Medellín, 29 de diciembre de 2017.
Desde hace un par de meses Sevilla, mi perra, y yo tenemos un nuevo espacio por el que adelantamos nuestras caminatas matutinas. Lo he llamado La calle ancha, lugar que recorremos entre las seis y media y las ocho de la mañana todos los días.
Este nuevo recorrido tiene una particularidad que lo hace bastante diferente a nuestros otros espacios. Las compañeras de ruta.
A esa hora llegan las empleadas que trabajan en las unidades residenciales de la zona y Sevilla y yo hemos aprendido a disfrutar de ese desfile digno de cualquier pasarela internacional por su colorido y el sello personal de cada una de ellas. Para nosotras, La calle ancha, es más que un espacio para caminar, es una pasarela maravillosa en la que cada día disfrutamos de un desfile espontáneo y bellamente natural.
Hay modelos de todas las edades y eso por momentos resulta doloroso. Ese primer grupo de las señoras mayores, que caminan apresuradas para llegar a tiempo a su trabajo, son las que me cuestionan, me ponen de pelea con la vida y con esta sociedad en la que señoras llenas de canas tienen la obligación de ir a poner divina una casa ajena para que su familia pueda comer. Ellas generalmente van de café. Vestidas entre el café y los grises ellas, aunque ya nos reconocen, pocas veces nos saludan.
El siguiente grupo que sobresale en esta pasarela es el de las mujeres jóvenes, rellenitas, vestidas con ropa muy ajustada que permiten ver sus gorditos sin ningún pudor. Ellas van de rosa, de blanco, de rojo y de sandalias. Muy maquilladas y bien peinadas. Sus buenos días, aunque tímidos, son amables y no permiten descubrir qué hay detrás de cada una de sus vidas. Parecen vidas tranquilas pero es algo que no me atrevería a jurar.
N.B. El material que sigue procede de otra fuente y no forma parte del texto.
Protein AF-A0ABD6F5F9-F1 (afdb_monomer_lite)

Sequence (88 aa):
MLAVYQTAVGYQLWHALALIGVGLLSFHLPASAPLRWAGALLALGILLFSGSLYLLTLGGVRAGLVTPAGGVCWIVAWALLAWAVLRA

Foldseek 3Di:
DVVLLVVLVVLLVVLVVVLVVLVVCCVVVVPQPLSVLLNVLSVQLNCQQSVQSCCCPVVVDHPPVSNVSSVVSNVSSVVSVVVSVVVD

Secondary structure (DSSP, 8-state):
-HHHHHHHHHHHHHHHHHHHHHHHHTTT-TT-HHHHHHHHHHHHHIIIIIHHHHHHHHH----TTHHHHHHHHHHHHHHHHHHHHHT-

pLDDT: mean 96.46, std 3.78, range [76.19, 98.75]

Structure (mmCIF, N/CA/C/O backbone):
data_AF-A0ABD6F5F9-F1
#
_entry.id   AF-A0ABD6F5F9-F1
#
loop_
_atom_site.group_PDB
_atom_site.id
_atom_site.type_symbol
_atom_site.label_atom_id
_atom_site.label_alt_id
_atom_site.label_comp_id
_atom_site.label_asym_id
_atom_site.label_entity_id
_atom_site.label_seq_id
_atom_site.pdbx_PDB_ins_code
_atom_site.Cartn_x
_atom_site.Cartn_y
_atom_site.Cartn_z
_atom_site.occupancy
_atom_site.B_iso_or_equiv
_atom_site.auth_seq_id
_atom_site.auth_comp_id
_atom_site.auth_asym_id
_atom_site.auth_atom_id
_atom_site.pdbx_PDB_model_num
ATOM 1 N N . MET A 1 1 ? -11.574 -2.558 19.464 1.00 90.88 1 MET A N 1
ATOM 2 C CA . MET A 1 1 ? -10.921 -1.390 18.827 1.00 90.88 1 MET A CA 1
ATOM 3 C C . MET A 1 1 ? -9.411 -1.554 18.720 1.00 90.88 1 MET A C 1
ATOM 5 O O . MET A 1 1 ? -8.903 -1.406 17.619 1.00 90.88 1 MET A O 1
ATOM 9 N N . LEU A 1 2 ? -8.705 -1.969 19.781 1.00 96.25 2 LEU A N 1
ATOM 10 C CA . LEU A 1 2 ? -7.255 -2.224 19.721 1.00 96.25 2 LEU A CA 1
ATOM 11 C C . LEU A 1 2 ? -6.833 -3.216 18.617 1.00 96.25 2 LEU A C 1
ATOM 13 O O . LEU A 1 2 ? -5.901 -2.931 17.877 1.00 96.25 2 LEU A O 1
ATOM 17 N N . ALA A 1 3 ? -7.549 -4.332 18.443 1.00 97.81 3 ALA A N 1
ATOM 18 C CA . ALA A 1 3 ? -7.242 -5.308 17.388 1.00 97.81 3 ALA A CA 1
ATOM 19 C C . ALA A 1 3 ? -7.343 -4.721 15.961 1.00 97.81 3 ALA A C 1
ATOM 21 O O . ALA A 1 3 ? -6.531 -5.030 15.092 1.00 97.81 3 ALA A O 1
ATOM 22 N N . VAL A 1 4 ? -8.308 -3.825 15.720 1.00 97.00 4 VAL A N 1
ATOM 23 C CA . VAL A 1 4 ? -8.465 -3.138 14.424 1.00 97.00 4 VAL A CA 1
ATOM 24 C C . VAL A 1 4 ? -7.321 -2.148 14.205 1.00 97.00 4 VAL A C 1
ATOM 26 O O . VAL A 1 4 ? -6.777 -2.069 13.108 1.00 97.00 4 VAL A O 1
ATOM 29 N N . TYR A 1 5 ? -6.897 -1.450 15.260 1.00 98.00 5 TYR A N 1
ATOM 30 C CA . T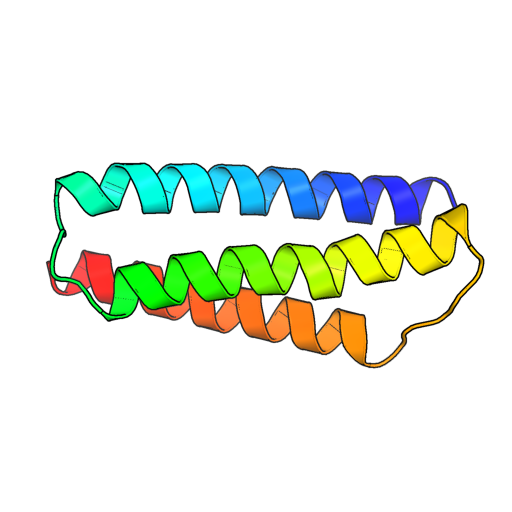YR A 1 5 ? -5.747 -0.550 15.200 1.00 98.00 5 TYR A CA 1
ATOM 31 C C . TYR A 1 5 ? -4.451 -1.320 14.911 1.00 98.00 5 TYR A C 1
ATOM 33 O O . TYR A 1 5 ? -3.687 -0.943 14.030 1.00 98.00 5 TYR A O 1
ATOM 41 N N . GLN A 1 6 ? -4.237 -2.456 15.582 1.00 98.38 6 GLN A N 1
ATOM 42 C CA . GLN A 1 6 ? -3.105 -3.347 15.307 1.00 98.38 6 GLN A CA 1
ATOM 43 C C . GLN A 1 6 ? -3.135 -3.889 13.875 1.00 98.38 6 GLN A C 1
ATOM 45 O O . GLN A 1 6 ? -2.085 -4.010 13.250 1.00 98.38 6 GLN A O 1
ATOM 50 N N . THR A 1 7 ? -4.326 -4.148 13.328 1.00 97.75 7 THR A N 1
ATOM 51 C CA . THR A 1 7 ? -4.488 -4.503 11.912 1.00 97.75 7 THR A CA 1
ATOM 52 C C . THR A 1 7 ? -4.030 -3.348 11.017 1.00 97.75 7 THR A C 1
ATOM 54 O O . THR A 1 7 ? -3.199 -3.556 10.140 1.00 97.75 7 THR A O 1
ATOM 57 N N . ALA A 1 8 ? -4.487 -2.119 11.266 1.00 97.88 8 ALA A N 1
ATOM 58 C CA . ALA A 1 8 ? -4.086 -0.941 10.494 1.00 97.88 8 ALA A CA 1
ATOM 59 C C . ALA A 1 8 ? -2.559 -0.744 10.467 1.00 97.88 8 ALA A C 1
ATOM 61 O O . ALA A 1 8 ? -1.976 -0.605 9.386 1.00 97.88 8 ALA A O 1
ATOM 62 N N . VAL A 1 9 ? -1.920 -0.814 11.642 1.00 98.56 9 VAL A N 1
ATOM 63 C CA . VAL A 1 9 ? -0.463 -0.677 11.805 1.00 98.56 9 VAL A CA 1
ATOM 64 C C . VAL A 1 9 ? 0.282 -1.837 11.149 1.00 98.56 9 VAL A C 1
ATOM 66 O O . VAL A 1 9 ? 1.242 -1.608 10.418 1.00 98.56 9 VAL A O 1
ATOM 69 N N . GLY A 1 10 ? -0.162 -3.077 11.368 1.00 98.62 10 GLY A N 1
ATOM 70 C CA . GLY A 1 10 ? 0.474 -4.263 10.797 1.00 98.62 10 GLY A CA 1
ATOM 71 C C . GLY A 1 10 ? 0.447 -4.247 9.271 1.00 98.62 10 GLY A C 1
ATOM 72 O O . GLY A 1 10 ? 1.479 -4.438 8.630 1.00 98.62 10 GLY A O 1
ATOM 73 N N . TYR A 1 11 ? -0.708 -3.940 8.678 1.00 98.31 11 TYR A N 1
ATOM 74 C CA . TYR A 1 11 ? -0.830 -3.813 7.228 1.00 98.31 11 TYR A CA 1
ATOM 75 C C . TYR A 1 11 ? -0.015 -2.636 6.678 1.00 98.31 11 TYR A C 1
ATOM 77 O O . TYR A 1 11 ? 0.620 -2.788 5.635 1.00 98.31 11 TYR A O 1
ATOM 85 N N . GLN A 1 12 ? 0.030 -1.496 7.377 1.00 98.75 12 GLN A N 1
ATOM 86 C CA . GLN A 1 12 ? 0.878 -0.369 6.980 1.00 98.75 12 GLN A CA 1
ATOM 87 C C . GLN A 1 12 ? 2.358 -0.762 6.976 1.00 98.75 12 GLN A C 1
ATOM 89 O O . GLN A 1 12 ? 3.051 -0.460 6.010 1.00 98.75 12 GLN A O 1
ATOM 94 N N . LEU A 1 13 ? 2.837 -1.442 8.021 1.00 98.75 13 LEU A N 1
ATOM 95 C CA . LEU A 1 13 ? 4.236 -1.853 8.144 1.00 98.75 13 LEU A CA 1
ATOM 96 C C . LEU A 1 13 ? 4.654 -2.764 6.986 1.00 98.75 13 LEU A C 1
ATOM 98 O O . LEU A 1 13 ? 5.630 -2.469 6.300 1.00 98.75 13 LEU A O 1
ATOM 102 N N . TRP A 1 14 ? 3.903 -3.840 6.734 1.00 98.50 14 TRP A N 1
ATOM 103 C CA . TRP A 1 14 ? 4.251 -4.801 5.684 1.00 98.50 14 TRP A CA 1
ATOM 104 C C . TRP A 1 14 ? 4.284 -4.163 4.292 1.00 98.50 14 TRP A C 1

Mis favoritas son las negras. Generalmente vienen en pequeños grupos contándose historias y riéndose de la vida… Son las únicas que buscan mi mirada desde la distancia y saludan con voz fuerte y segura. Ellas no tienen color, los tienen todos y todo les queda divino. Vienen perfumadas, muy arregladas y sobre todo, muy contentas. A ellas las envidio pues con seguridad no tienen la vida perfecta y por eso son las más difíciles de leer.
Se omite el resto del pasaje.